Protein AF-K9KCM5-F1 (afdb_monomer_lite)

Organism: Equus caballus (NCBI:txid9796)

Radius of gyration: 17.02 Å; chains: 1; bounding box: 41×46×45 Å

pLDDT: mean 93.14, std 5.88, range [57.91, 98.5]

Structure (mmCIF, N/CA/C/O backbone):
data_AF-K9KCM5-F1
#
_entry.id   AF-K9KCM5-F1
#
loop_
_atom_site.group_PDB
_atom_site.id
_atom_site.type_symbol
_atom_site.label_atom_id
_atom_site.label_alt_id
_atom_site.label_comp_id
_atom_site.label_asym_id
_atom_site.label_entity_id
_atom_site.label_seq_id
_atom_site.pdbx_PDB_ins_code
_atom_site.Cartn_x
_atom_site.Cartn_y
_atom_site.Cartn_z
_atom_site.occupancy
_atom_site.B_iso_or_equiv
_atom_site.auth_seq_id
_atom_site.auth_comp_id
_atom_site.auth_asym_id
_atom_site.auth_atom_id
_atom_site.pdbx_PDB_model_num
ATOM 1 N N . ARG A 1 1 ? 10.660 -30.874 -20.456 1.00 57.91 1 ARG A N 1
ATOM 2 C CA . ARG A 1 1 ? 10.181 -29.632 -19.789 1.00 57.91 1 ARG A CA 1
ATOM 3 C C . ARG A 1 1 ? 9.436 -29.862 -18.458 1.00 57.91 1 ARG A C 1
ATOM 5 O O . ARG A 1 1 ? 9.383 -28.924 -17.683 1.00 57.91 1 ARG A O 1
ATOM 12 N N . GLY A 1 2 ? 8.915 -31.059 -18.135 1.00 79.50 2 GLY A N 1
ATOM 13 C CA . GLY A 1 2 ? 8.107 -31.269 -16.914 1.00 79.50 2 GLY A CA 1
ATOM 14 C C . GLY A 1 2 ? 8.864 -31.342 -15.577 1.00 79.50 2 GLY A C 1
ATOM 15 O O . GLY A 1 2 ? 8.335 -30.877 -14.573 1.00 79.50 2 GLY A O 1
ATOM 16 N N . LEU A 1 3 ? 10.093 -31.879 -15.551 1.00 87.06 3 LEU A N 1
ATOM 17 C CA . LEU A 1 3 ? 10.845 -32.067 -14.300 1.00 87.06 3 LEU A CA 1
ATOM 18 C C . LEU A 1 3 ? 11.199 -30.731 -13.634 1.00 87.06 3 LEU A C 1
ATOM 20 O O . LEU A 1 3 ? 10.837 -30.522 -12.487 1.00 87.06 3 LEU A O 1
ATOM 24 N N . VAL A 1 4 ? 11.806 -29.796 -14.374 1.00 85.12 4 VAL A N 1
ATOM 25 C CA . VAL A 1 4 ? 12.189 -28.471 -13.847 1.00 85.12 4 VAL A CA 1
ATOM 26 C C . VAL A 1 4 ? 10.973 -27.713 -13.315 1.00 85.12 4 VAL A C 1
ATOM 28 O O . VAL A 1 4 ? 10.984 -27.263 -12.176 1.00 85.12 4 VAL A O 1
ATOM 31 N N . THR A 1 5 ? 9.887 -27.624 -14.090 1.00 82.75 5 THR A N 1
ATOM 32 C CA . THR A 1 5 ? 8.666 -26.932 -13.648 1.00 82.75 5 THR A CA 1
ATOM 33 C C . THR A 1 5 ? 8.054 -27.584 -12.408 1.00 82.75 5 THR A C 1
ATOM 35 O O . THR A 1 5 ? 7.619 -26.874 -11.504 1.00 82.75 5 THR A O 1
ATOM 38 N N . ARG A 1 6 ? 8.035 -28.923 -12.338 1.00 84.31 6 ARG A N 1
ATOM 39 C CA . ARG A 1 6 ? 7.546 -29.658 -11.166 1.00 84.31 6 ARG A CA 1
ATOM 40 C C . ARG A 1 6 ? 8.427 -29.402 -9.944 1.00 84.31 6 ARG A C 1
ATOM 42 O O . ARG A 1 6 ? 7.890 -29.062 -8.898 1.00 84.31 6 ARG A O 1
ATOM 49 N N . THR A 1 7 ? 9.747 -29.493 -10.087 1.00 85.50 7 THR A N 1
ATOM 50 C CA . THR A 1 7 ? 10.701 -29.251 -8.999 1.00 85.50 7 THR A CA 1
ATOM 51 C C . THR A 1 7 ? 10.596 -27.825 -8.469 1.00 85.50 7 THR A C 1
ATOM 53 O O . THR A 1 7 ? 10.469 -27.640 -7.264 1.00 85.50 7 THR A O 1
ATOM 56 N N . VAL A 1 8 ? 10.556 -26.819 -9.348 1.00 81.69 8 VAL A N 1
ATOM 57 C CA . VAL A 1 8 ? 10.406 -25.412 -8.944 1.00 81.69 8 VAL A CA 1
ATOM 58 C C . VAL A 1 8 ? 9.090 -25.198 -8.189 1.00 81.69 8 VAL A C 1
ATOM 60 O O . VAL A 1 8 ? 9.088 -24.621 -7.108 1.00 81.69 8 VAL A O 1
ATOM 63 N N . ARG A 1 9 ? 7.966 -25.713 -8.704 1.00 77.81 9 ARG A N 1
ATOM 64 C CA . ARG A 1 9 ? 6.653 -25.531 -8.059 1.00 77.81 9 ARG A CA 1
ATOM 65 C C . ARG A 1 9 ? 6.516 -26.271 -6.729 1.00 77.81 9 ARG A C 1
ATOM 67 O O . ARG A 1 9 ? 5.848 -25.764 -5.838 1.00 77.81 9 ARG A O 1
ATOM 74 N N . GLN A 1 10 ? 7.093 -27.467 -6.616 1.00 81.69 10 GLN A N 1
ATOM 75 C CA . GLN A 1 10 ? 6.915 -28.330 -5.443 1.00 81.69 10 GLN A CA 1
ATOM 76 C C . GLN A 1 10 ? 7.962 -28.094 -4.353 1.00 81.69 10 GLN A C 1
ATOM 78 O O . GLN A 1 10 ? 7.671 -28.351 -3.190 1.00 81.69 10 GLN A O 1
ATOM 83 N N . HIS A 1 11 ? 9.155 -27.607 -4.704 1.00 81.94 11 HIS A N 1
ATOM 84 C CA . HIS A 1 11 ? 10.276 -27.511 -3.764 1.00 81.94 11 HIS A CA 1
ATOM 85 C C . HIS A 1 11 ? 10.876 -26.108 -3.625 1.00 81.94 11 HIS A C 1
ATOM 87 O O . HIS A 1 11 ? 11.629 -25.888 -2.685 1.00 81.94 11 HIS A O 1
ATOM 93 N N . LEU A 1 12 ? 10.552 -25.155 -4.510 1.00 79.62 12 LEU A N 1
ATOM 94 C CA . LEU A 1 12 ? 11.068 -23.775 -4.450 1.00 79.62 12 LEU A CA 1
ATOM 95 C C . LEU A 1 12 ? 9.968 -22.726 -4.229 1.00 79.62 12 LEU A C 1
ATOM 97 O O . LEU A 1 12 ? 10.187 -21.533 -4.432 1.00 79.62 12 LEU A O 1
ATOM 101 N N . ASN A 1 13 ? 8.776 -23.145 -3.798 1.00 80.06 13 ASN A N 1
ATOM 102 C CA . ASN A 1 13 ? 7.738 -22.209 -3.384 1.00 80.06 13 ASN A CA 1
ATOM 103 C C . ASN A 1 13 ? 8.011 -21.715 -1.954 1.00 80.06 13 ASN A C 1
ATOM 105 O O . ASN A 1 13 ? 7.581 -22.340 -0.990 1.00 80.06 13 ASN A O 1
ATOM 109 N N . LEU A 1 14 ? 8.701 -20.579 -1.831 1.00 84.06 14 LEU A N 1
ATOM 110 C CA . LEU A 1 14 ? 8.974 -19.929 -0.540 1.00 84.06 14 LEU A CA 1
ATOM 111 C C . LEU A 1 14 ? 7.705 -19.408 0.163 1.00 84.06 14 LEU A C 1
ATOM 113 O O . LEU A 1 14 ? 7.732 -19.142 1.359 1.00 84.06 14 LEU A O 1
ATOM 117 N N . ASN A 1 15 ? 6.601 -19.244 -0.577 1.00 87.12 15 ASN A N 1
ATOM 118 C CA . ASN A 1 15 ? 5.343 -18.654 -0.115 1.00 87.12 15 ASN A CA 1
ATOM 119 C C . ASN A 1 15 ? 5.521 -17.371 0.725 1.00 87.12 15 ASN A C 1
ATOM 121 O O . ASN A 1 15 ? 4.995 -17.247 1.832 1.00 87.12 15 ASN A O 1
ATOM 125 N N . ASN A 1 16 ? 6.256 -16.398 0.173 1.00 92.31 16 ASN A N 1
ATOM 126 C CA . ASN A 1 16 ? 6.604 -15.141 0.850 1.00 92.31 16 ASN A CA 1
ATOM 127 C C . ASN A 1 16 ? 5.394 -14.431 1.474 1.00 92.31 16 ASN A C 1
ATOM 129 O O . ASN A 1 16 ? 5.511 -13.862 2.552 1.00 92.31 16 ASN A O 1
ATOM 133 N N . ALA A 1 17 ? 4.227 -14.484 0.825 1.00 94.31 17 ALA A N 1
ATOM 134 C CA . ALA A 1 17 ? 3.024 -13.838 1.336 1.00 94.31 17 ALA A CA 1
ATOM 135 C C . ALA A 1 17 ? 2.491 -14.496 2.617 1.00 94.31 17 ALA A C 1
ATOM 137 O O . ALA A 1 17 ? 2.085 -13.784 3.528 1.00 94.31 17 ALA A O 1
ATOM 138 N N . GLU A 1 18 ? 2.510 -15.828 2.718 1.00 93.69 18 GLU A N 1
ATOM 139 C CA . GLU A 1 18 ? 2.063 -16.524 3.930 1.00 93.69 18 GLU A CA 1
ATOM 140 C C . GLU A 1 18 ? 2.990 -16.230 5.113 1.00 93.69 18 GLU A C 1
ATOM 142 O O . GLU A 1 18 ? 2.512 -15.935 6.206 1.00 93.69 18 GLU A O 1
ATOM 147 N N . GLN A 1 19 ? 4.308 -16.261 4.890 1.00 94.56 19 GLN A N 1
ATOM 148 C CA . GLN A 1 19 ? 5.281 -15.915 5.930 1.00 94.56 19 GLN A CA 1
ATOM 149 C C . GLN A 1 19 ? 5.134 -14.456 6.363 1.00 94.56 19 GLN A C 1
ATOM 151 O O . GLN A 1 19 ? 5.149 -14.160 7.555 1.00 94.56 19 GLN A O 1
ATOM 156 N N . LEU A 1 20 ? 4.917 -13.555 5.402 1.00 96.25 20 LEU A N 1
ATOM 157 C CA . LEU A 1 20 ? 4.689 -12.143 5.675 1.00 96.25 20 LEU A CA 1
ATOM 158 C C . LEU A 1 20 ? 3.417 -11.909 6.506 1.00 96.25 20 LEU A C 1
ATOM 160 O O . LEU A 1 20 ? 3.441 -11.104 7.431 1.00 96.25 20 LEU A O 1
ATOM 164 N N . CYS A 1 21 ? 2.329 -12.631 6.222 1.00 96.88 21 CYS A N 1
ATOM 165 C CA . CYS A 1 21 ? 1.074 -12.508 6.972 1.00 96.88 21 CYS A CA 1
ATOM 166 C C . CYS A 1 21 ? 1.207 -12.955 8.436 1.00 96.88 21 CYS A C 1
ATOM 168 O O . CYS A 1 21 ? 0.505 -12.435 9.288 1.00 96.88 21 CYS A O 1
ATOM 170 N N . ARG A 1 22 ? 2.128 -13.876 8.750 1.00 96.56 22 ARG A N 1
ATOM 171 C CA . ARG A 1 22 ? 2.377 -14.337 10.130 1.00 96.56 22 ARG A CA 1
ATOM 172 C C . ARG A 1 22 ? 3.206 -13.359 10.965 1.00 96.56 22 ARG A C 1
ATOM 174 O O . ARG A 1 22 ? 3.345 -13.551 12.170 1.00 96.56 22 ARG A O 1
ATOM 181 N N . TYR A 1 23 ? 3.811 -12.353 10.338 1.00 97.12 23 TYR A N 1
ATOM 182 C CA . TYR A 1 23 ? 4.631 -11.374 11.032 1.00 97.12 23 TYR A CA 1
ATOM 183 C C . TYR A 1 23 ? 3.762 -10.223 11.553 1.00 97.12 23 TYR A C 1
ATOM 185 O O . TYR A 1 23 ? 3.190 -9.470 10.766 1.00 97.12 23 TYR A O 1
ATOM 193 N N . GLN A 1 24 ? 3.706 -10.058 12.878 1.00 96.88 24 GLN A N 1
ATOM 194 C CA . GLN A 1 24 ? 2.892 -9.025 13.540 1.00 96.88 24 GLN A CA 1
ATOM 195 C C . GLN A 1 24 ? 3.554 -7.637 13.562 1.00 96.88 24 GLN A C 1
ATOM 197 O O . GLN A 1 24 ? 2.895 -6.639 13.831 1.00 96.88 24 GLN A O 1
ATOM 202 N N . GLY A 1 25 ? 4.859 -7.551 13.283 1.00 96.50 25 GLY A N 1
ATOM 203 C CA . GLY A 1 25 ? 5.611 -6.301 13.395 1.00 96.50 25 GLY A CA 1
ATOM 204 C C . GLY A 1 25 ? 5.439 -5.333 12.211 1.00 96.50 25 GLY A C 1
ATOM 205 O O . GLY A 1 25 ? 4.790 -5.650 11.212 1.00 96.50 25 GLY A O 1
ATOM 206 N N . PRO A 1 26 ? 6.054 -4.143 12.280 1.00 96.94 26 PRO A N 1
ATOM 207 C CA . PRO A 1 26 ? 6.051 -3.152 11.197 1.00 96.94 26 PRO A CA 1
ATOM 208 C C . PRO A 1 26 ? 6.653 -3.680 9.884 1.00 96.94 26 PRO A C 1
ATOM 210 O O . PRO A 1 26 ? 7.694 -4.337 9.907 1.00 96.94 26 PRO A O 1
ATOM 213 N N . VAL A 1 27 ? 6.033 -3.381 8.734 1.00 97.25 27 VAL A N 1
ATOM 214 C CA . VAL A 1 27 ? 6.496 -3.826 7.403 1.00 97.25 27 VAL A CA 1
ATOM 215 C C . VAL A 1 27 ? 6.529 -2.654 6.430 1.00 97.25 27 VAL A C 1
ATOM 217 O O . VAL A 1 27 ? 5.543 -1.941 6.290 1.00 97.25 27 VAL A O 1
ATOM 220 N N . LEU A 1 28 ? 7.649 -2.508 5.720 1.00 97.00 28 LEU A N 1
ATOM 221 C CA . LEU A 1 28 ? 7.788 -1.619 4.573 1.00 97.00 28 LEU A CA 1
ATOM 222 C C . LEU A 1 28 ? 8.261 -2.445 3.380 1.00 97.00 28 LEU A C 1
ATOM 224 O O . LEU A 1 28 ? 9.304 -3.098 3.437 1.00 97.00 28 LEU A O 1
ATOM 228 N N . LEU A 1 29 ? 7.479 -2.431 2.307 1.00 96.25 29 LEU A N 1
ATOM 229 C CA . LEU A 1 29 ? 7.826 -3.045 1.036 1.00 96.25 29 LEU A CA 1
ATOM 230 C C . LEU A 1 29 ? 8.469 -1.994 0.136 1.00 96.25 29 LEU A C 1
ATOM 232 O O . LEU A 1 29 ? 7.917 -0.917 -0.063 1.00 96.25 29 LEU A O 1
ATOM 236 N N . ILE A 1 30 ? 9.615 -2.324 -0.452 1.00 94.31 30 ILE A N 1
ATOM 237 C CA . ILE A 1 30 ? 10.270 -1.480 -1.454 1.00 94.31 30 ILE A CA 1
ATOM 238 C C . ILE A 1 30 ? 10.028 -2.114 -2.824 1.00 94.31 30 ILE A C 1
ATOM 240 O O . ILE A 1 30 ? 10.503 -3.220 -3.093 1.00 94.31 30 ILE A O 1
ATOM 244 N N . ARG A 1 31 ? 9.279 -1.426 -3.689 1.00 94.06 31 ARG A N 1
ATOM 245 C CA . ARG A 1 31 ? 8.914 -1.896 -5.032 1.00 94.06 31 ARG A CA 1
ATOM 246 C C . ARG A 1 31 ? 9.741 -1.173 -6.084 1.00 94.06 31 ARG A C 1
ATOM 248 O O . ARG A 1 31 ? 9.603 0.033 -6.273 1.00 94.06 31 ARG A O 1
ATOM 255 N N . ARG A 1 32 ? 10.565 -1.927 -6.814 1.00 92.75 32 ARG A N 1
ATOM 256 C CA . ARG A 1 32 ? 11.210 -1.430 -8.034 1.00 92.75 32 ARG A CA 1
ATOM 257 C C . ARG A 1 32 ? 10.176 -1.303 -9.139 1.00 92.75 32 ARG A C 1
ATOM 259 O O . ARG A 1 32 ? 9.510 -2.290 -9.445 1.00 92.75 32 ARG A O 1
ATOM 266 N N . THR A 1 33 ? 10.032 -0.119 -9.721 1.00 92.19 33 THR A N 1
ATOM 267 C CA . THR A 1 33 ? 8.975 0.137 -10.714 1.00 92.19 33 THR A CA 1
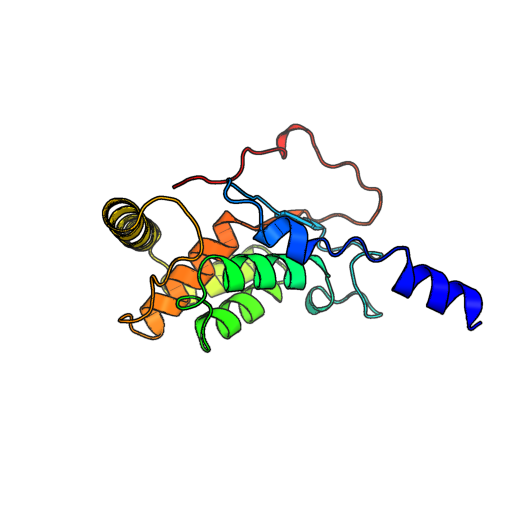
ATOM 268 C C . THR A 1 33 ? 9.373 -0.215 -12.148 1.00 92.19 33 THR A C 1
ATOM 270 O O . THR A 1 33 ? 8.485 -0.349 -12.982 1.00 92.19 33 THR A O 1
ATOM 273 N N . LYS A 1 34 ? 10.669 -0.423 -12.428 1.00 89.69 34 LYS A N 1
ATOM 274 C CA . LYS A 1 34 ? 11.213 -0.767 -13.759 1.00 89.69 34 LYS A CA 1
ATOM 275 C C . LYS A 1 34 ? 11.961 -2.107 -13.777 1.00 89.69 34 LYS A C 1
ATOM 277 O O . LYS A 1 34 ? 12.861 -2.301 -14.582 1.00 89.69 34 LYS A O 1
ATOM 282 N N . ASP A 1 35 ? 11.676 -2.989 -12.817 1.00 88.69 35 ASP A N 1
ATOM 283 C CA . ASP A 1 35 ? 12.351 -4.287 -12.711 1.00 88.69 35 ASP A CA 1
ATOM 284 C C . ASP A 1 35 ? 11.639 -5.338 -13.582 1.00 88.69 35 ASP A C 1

◆ YOUR OBJECTIVE ◆
Working from the data above, extract solely the lines from the one containing "ATOM 121 O O" through the one containing "ATOM 148 C CA", exactly as they appear, both included.

◆ FINISHED TASK ◆
ATOM 121 O O . ASN A 1 15 ? 4.995 -17.247 1.832 1.00 87.12 15 ASN A O 1
ATOM 125 N N . ASN A 1 16 ? 6.256 -16.398 0.173 1.00 92.31 16 ASN A N 1
ATOM 126 C CA . ASN A 1 16 ? 6.604 -15.141 0.850 1.00 92.31 16 ASN A CA 1
ATOM 127 C C . ASN A 1 16 ? 5.394 -14.431 1.474 1.00 92.31 16 ASN A C 1
ATOM 129 O O . ASN A 1 16 ? 5.511 -13.862 2.552 1.00 92.31 16 ASN A O 1
ATOM 133 N N . ALA A 1 17 ? 4.227 -14.484 0.825 1.00 94.31 17 ALA A N 1
ATOM 134 C CA . ALA A 1 17 ? 3.024 -13.838 1.336 1.00 94.31 17 ALA A CA 1
ATOM 135 C C . ALA A 1 17 ? 2.491 -14.496 2.617 1.00 94.31 17 ALA A C 1
ATOM 137 O O . ALA A 1 17 ? 2.085 -13.784 3.528 1.00 94.31 17 ALA A O 1
ATOM 138 N N . GLU A 1 18 ? 2.510 -15.828 2.718 1.00 93.69 18 GLU A N 1
ATOM 139 C CA . GLU A 1 18 ? 2.063 -16.524 3.930 1.00 93.69 18 GLU A CA 1
ATOM 140 C C . GLU A 1 18 ? 2.990 -16.230 5.113 1.00 93.69 18 GLU A C 1
ATOM 142 O O . GLU A 1 18 ? 2.512 -15.935 6.206 1.00 93.69 18 GLU A O 1
ATOM 147 N N . GLN A 1 19 ? 4.308 -16.261 4.890 1.00 94.56 19 GLN A N 1
ATOM 148 C CA . GLN A 1 19 ? 5.281 -15.915 5.930 1.00 94.56 19 GLN A CA 1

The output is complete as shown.